Insights into ice-growth inhibition by trehalose and alginate oligosaccharides in peeled Pacific white shrimp (Litopenaeus vannamei) during frozen storage.

Author information

1
Key Laboratory of Aquatic Products Processing of Zhejiang Province, Department of Food Science and Pharmacy, Zhejiang Ocean University, PR China. Electronic address: zhangbin@zjou.edu.cn.
2
Zhoushan Entry-Exit Inspection and Quarantine Bureau, PR China.
3
Key Laboratory of Aquatic Products Processing of Zhejiang Province, Department of Food Science and Pharmacy, Zhejiang Ocean University, PR China.
4
College of Food Science and Engineering, Qingdao Agriculture University, PR China.

Abstract

Cryoprotective saccharides are widely accepted antifreeze additives that reduce thawing loss, maintain texture, and retard protein denaturation in frozen seafood.
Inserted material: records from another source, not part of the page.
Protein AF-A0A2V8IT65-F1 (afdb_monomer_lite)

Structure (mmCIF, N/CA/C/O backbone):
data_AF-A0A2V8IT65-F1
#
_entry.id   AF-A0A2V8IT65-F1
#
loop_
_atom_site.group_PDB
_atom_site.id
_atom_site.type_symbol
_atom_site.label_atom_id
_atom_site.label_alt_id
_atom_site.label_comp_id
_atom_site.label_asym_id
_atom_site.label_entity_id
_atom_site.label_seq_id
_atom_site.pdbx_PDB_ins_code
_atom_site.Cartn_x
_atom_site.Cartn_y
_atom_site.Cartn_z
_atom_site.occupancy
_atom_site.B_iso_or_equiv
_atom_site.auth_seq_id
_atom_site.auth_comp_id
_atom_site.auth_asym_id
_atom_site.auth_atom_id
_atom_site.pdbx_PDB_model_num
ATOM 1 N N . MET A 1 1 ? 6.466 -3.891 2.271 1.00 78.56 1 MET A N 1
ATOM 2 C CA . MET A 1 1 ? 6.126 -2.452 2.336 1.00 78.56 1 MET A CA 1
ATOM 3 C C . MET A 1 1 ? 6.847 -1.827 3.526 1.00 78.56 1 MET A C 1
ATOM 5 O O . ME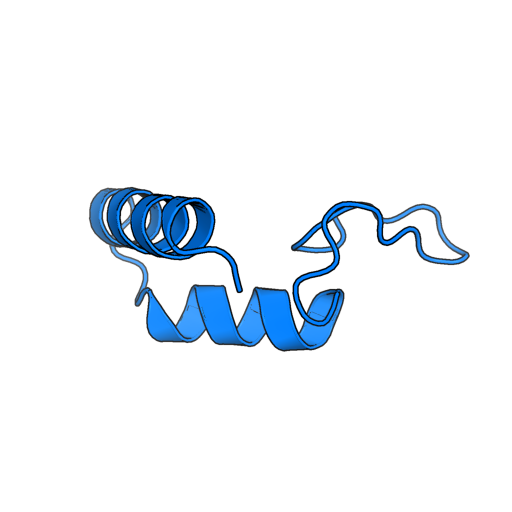T A 1 1 ? 6.811 -2.446 4.581 1.00 78.56 1 MET A O 1
ATOM 9 N N . PRO A 1 2 ? 7.493 -0.655 3.385 1.00 90.12 2 PRO A N 1
ATOM 10 C CA . PRO A 1 2 ? 8.095 0.058 4.515 1.00 90.12 2 PRO A CA 1
ATOM 11 C C . PRO A 1 2 ? 7.060 0.444 5.584 1.00 90.12 2 PRO A C 1
ATOM 13 O O . PRO A 1 2 ? 5.944 0.833 5.244 1.00 90.12 2 PRO A O 1
ATOM 16 N N . GLU A 1 3 ? 7.443 0.409 6.861 1.00 93.56 3 GLU A N 1
ATOM 17 C CA . GLU A 1 3 ? 6.549 0.703 7.997 1.00 93.56 3 GLU A CA 1
ATOM 18 C C . GLU A 1 3 ? 5.942 2.115 7.934 1.00 93.56 3 GLU A C 1
ATOM 20 O O . GLU A 1 3 ? 4.761 2.307 8.216 1.00 93.56 3 GLU A O 1
ATOM 25 N N . ALA A 1 4 ? 6.716 3.100 7.469 1.00 94.00 4 ALA A N 1
ATOM 26 C CA . ALA A 1 4 ? 6.223 4.461 7.261 1.00 94.00 4 ALA A CA 1
ATOM 27 C C . ALA A 1 4 ? 5.064 4.520 6.248 1.00 94.00 4 ALA A C 1
ATOM 29 O O . ALA A 1 4 ? 4.085 5.227 6.471 1.00 94.00 4 ALA A O 1
ATOM 30 N N . LEU A 1 5 ? 5.137 3.736 5.163 1.00 94.31 5 LEU A N 1
ATOM 31 C CA . LEU A 1 5 ? 4.064 3.668 4.170 1.00 94.31 5 LEU A CA 1
ATOM 32 C C . LEU A 1 5 ? 2.831 2.948 4.733 1.00 94.31 5 LEU A C 1
ATOM 34 O O . LEU A 1 5 ? 1.710 3.358 4.451 1.00 94.31 5 LEU A O 1
ATOM 38 N N . ARG A 1 6 ? 3.026 1.922 5.573 1.00 96.50 6 ARG A N 1
ATOM 39 C CA . ARG A 1 6 ? 1.927 1.239 6.269 1.00 96.50 6 ARG A CA 1
ATOM 40 C C . ARG A 1 6 ? 1.122 2.215 7.121 1.00 96.50 6 ARG A C 1
ATOM 42 O O . ARG A 1 6 ? -0.091 2.281 6.957 1.00 96.50 6 ARG A O 1
ATOM 49 N N . LYS A 1 7 ? 1.808 2.993 7.965 1.00 97.75 7 LYS A N 1
ATOM 50 C CA . LYS A 1 7 ? 1.188 4.005 8.833 1.00 97.75 7 LYS A CA 1
ATOM 51 C C . LYS A 1 7 ? 0.476 5.094 8.036 1.00 97.75 7 LYS A C 1
ATOM 53 O O . LYS A 1 7 ? -0.622 5.483 8.410 1.00 97.75 7 LYS A O 1
ATOM 58 N N . LEU A 1 8 ? 1.073 5.542 6.930 1.00 97.19 8 LEU A N 1
ATOM 59 C CA . LEU A 1 8 ? 0.469 6.543 6.049 1.00 97.19 8 LEU A CA 1
ATOM 60 C C . LEU A 1 8 ? -0.832 6.038 5.415 1.00 97.19 8 LEU A C 1
ATOM 62 O O . LEU A 1 8 ? -1.843 6.734 5.435 1.00 97.19 8 LEU A O 1
ATOM 66 N N . VAL A 1 9 ? -0.814 4.818 4.868 1.00 97.75 9 VAL A N 1
ATOM 67 C CA . VAL A 1 9 ? -2.017 4.195 4.303 1.00 97.75 9 VAL A CA 1
ATOM 68 C C . VAL A 1 9 ? -3.081 4.047 5.386 1.00 97.75 9 VAL A C 1
ATOM 70 O O . VAL A 1 9 ? -4.233 4.379 5.147 1.00 97.75 9 VAL A O 1
ATOM 73 N N . GLU A 1 10 ? -2.704 3.599 6.580 1.00 98.12 10 GLU A N 1
ATOM 74 C CA . GLU A 1 10 ? -3.617 3.410 7.707 1.00 98.12 10 GLU A CA 1
ATOM 75 C C . GLU A 1 10 ? -4.276 4.730 8.140 1.00 98.12 10 GLU A C 1
ATOM 77 O O . GLU A 1 10 ? -5.502 4.796 8.202 1.00 98.12 10 GLU A O 1
ATOM 82 N N . SER A 1 11 ? -3.505 5.805 8.333 1.00 98.38 11 SER A N 1
ATOM 83 C CA . SER A 1 11 ? -4.046 7.097 8.771 1.00 98.38 11 SER A CA 1
ATOM 84 C C . SER A 1 11 ? -4.970 7.742 7.736 1.00 98.38 11 SER A C 1
ATOM 86 O O . SER A 1 11 ? -6.036 8.233 8.098 1.00 98.38 11 SER A O 1
ATOM 88 N N . ILE A 1 12 ? -4.583 7.724 6.455 1.00 98.12 12 ILE A N 1
ATOM 89 C CA . ILE A 1 12 ? -5.370 8.329 5.368 1.00 98.12 12 ILE A CA 1
ATOM 90 C C . ILE A 1 12 ? -6.636 7.511 5.101 1.00 98.12 12 ILE A C 1
ATOM 92 O O . ILE A 1 12 ? -7.716 8.070 4.929 1.00 98.12 12 ILE A O 1
ATOM 96 N N . SER A 1 13 ? -6.534 6.180 5.084 1.00 98.31 13 SER A N 1
ATOM 97 C CA . SER A 1 13 ? -7.707 5.334 4.830 1.00 98.31 13 SER A CA 1
ATOM 98 C C . SER A 1 13 ? -8.768 5.563 5.909 1.00 98.31 13 SER A C 1
ATOM 100 O O . SER A 1 13 ? -9.926 5.817 5.586 1.00 98.31 13 SER A O 1
ATOM 102 N N . LEU A 1 14 ? -8.354 5.599 7.183 1.00 98.12 14 LEU A N 1
ATOM 103 C CA . LEU A 1 14 ? -9.254 5.882 8.301 1.00 98.12 14 LEU A CA 1
ATOM 104 C C . LEU A 1 14 ? -9.851 7.294 8.238 1.00 98.12 14 LEU A C 1
ATOM 106 O O . LEU A 1 14 ? -11.045 7.443 8.487 1.00 98.12 14 LEU A O 1
ATOM 110 N N . SER A 1 15 ? -9.078 8.321 7.859 1.00 98.44 15 SER A N 1
ATOM 111 C CA . SER A 1 15 ? -9.604 9.692 7.742 1.00 98.44 15 SER A CA 1
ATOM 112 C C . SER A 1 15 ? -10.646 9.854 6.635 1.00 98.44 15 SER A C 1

In this study, the inhibition effects of trehalose and alginate oligosaccharides on ice growth were investigated and compared with sodium pyrophosphate (Na4P2O7) treatment in peeled shrimp during frozen storage, especially the interactions between saccharide molecules and ice crystals. The microstructural results demonstrated that the pre-soaking of trehalose and alginate oligosaccharides before freezing exhibited marked effects on stability of muscle tissue structures and slowed the damage caused to the myofibrils by large ice crystals. The ice-growth inhibition activities might play an important role in cryoprotective effects of saccharides on frozen muscle tissue. Furthermore, molecular docking and molecular dynamics (MD) simulations proved that saccharides were generally close to the ice interface and embedded in ice layers via hydrogen bonds or hydrophobic or electrostatic interactions. The saccharides-ice complex was partially destroyed, and some dislocation and disaggregation were observed around the saccharides molecules. Thus, the incorporated saccharides suppressed the growth of ice crystals, providing protection from freeze-induced damage. Here, the obtained structural details of the ice crystals interface affected by trehalose and alginate oligosaccharides were well in agreement with the histological (H&E staining) experimental results. These findings help better understand the ice-growth inhibition mechanisms of saccharides in frozen shrimp, and these two saccharides may be potentially used as ice-growth inhibitors in frozen seafood.

KEYWORDS:

Acetic acid (PubChem CID: 176); Alginate oligosaccharides; Eosin (PubChem CID: 11048); Ethanol (PubChem CID: 702); Formalin (PubChem CID: 712); Hematoxylin (PubChem CID: 442514); Ice growth; Inhibition; Interaction; Molecular dynamics; Paraffin (PubChem CID: 109453); Sodium pyrophosphate (PubChem CID: 7722-88-5); Trehalose; Trehalose (PubChem CID: 7427)

PMID:
30583401
DOI:
10.1016/j.foodchem.2018.11.087
[Indexed for MEDLINE]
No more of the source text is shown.